There is a line containing "ATOM 68 C C" in the entries below. Repeat that line and every line after it exactly, and nothing more.
BEGIN Available records
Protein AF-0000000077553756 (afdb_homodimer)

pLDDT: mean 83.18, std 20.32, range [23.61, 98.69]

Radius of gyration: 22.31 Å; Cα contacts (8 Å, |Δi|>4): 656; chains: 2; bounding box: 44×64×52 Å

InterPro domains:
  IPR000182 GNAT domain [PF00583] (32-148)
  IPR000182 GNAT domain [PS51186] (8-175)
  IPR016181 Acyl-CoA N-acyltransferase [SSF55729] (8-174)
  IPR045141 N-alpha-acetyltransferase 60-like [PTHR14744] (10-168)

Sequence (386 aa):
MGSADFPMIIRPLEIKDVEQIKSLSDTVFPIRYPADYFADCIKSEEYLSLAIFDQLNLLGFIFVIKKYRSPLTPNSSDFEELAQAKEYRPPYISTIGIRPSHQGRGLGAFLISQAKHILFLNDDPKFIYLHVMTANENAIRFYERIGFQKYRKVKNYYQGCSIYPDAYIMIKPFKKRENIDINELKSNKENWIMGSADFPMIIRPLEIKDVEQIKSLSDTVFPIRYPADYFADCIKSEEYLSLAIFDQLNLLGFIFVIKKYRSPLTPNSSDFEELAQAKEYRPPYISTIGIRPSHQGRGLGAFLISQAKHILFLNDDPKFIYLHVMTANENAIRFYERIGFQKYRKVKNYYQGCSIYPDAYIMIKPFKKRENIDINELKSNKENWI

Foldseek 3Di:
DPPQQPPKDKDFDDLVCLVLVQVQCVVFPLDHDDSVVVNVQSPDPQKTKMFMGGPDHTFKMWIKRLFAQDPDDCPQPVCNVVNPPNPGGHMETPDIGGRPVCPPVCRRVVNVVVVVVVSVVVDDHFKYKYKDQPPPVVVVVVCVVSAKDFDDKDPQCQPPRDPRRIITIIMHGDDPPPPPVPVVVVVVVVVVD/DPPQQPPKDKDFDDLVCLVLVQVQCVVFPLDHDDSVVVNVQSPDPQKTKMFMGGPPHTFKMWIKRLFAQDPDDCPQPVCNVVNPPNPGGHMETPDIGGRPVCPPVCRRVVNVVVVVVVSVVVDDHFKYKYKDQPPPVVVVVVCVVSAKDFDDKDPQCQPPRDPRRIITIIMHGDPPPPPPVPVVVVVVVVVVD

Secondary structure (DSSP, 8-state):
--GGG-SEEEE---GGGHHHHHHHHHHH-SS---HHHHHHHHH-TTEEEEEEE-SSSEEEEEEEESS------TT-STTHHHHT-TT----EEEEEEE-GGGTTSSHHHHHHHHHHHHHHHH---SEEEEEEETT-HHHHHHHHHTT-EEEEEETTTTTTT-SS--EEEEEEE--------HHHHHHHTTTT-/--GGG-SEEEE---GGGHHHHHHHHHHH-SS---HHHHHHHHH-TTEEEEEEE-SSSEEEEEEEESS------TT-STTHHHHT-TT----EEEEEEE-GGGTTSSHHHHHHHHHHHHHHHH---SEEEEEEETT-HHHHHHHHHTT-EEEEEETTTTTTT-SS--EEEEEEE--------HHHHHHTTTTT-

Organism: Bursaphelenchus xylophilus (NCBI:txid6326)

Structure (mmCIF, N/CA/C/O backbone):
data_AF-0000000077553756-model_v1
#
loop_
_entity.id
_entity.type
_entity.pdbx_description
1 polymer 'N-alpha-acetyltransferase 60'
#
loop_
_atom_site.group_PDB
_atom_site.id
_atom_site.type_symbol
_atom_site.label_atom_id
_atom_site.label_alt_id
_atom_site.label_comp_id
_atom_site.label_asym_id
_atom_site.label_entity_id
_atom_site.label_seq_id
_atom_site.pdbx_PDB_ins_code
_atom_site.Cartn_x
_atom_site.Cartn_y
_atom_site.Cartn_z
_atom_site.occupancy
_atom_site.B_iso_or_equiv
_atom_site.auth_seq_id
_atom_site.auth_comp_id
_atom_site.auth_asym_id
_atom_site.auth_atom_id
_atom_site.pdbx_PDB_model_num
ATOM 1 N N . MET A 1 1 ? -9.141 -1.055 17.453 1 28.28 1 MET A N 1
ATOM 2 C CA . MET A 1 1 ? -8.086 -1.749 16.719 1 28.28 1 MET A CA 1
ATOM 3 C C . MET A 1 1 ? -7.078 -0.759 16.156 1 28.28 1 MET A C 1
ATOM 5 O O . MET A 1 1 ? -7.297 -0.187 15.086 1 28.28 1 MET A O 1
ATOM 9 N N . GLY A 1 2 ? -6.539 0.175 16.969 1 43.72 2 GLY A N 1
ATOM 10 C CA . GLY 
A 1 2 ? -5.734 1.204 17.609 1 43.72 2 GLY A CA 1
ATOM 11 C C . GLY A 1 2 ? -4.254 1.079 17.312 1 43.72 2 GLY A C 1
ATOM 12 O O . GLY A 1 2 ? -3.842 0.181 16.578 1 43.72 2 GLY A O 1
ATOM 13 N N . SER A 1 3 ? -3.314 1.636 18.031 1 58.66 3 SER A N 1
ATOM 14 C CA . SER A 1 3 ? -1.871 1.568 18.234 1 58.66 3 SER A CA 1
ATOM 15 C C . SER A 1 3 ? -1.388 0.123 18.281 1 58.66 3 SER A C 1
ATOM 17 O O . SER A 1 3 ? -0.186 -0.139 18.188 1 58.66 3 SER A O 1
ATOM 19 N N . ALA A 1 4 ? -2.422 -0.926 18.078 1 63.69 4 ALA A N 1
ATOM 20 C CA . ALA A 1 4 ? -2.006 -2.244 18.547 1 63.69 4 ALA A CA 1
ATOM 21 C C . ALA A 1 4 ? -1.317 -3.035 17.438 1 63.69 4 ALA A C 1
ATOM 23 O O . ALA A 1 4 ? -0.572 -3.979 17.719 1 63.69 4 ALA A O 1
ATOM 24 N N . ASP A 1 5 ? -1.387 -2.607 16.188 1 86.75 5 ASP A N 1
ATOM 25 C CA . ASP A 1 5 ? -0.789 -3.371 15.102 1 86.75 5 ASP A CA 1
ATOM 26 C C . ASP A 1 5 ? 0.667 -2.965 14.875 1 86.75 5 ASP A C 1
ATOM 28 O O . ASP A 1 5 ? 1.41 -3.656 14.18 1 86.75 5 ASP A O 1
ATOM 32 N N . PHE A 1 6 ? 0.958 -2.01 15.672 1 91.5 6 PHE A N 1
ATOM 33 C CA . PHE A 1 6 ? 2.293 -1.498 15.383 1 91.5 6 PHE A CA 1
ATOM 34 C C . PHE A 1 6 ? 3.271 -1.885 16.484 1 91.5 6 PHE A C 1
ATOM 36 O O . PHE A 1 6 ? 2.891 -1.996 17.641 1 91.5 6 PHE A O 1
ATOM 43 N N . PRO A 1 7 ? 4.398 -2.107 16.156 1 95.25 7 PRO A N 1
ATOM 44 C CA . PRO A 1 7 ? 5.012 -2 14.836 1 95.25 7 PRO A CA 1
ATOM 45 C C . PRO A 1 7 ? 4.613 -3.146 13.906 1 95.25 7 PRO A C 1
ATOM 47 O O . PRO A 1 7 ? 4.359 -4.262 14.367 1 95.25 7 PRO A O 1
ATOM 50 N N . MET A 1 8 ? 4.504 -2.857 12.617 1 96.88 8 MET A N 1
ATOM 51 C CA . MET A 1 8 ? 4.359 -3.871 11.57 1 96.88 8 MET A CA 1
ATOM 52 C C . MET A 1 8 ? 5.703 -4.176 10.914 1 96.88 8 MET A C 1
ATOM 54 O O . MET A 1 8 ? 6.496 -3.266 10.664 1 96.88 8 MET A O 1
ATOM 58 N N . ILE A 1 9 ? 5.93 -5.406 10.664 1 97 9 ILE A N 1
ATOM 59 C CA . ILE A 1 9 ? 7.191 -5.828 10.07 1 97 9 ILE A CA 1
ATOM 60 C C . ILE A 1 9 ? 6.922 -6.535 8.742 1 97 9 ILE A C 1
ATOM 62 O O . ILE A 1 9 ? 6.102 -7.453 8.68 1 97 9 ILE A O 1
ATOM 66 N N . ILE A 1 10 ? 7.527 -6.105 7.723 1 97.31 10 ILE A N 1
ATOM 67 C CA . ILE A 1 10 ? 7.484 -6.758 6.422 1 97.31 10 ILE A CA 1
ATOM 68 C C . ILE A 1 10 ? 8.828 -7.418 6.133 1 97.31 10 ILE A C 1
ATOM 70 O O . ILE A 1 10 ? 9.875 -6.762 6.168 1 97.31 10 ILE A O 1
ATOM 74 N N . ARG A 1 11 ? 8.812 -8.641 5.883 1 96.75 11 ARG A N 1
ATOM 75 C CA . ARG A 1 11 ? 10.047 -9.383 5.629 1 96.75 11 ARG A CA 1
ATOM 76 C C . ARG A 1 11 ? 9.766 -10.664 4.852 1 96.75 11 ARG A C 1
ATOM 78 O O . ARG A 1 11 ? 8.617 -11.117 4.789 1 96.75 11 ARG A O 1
END Available records
◆ **Answer section**:
ATOM 68 C C . ILE A 1 10 ? 8.828 -7.418 6.133 1 97.31 10 ILE A C 1
ATOM 70 O O . ILE A 1 10 ? 9.875 -6.762 6.168 1 97.31 10 ILE A O 1
ATOM 74 N N . ARG A 1 11 ? 8.812 -8.641 5.883 1 96.75 11 ARG A N 1
ATOM 75 C CA . ARG A 1 11 ? 10.047 -9.383 5.629 1 96.75 11 ARG A CA 1
ATOM 76 C C . ARG A 1 11 ? 9.766 -10.664 4.852 1 96.75 11 ARG A C 1
ATOM 78 O O . ARG A 1 11 ? 8.617 -11.117 4.789 1 96.75 11 ARG A O 1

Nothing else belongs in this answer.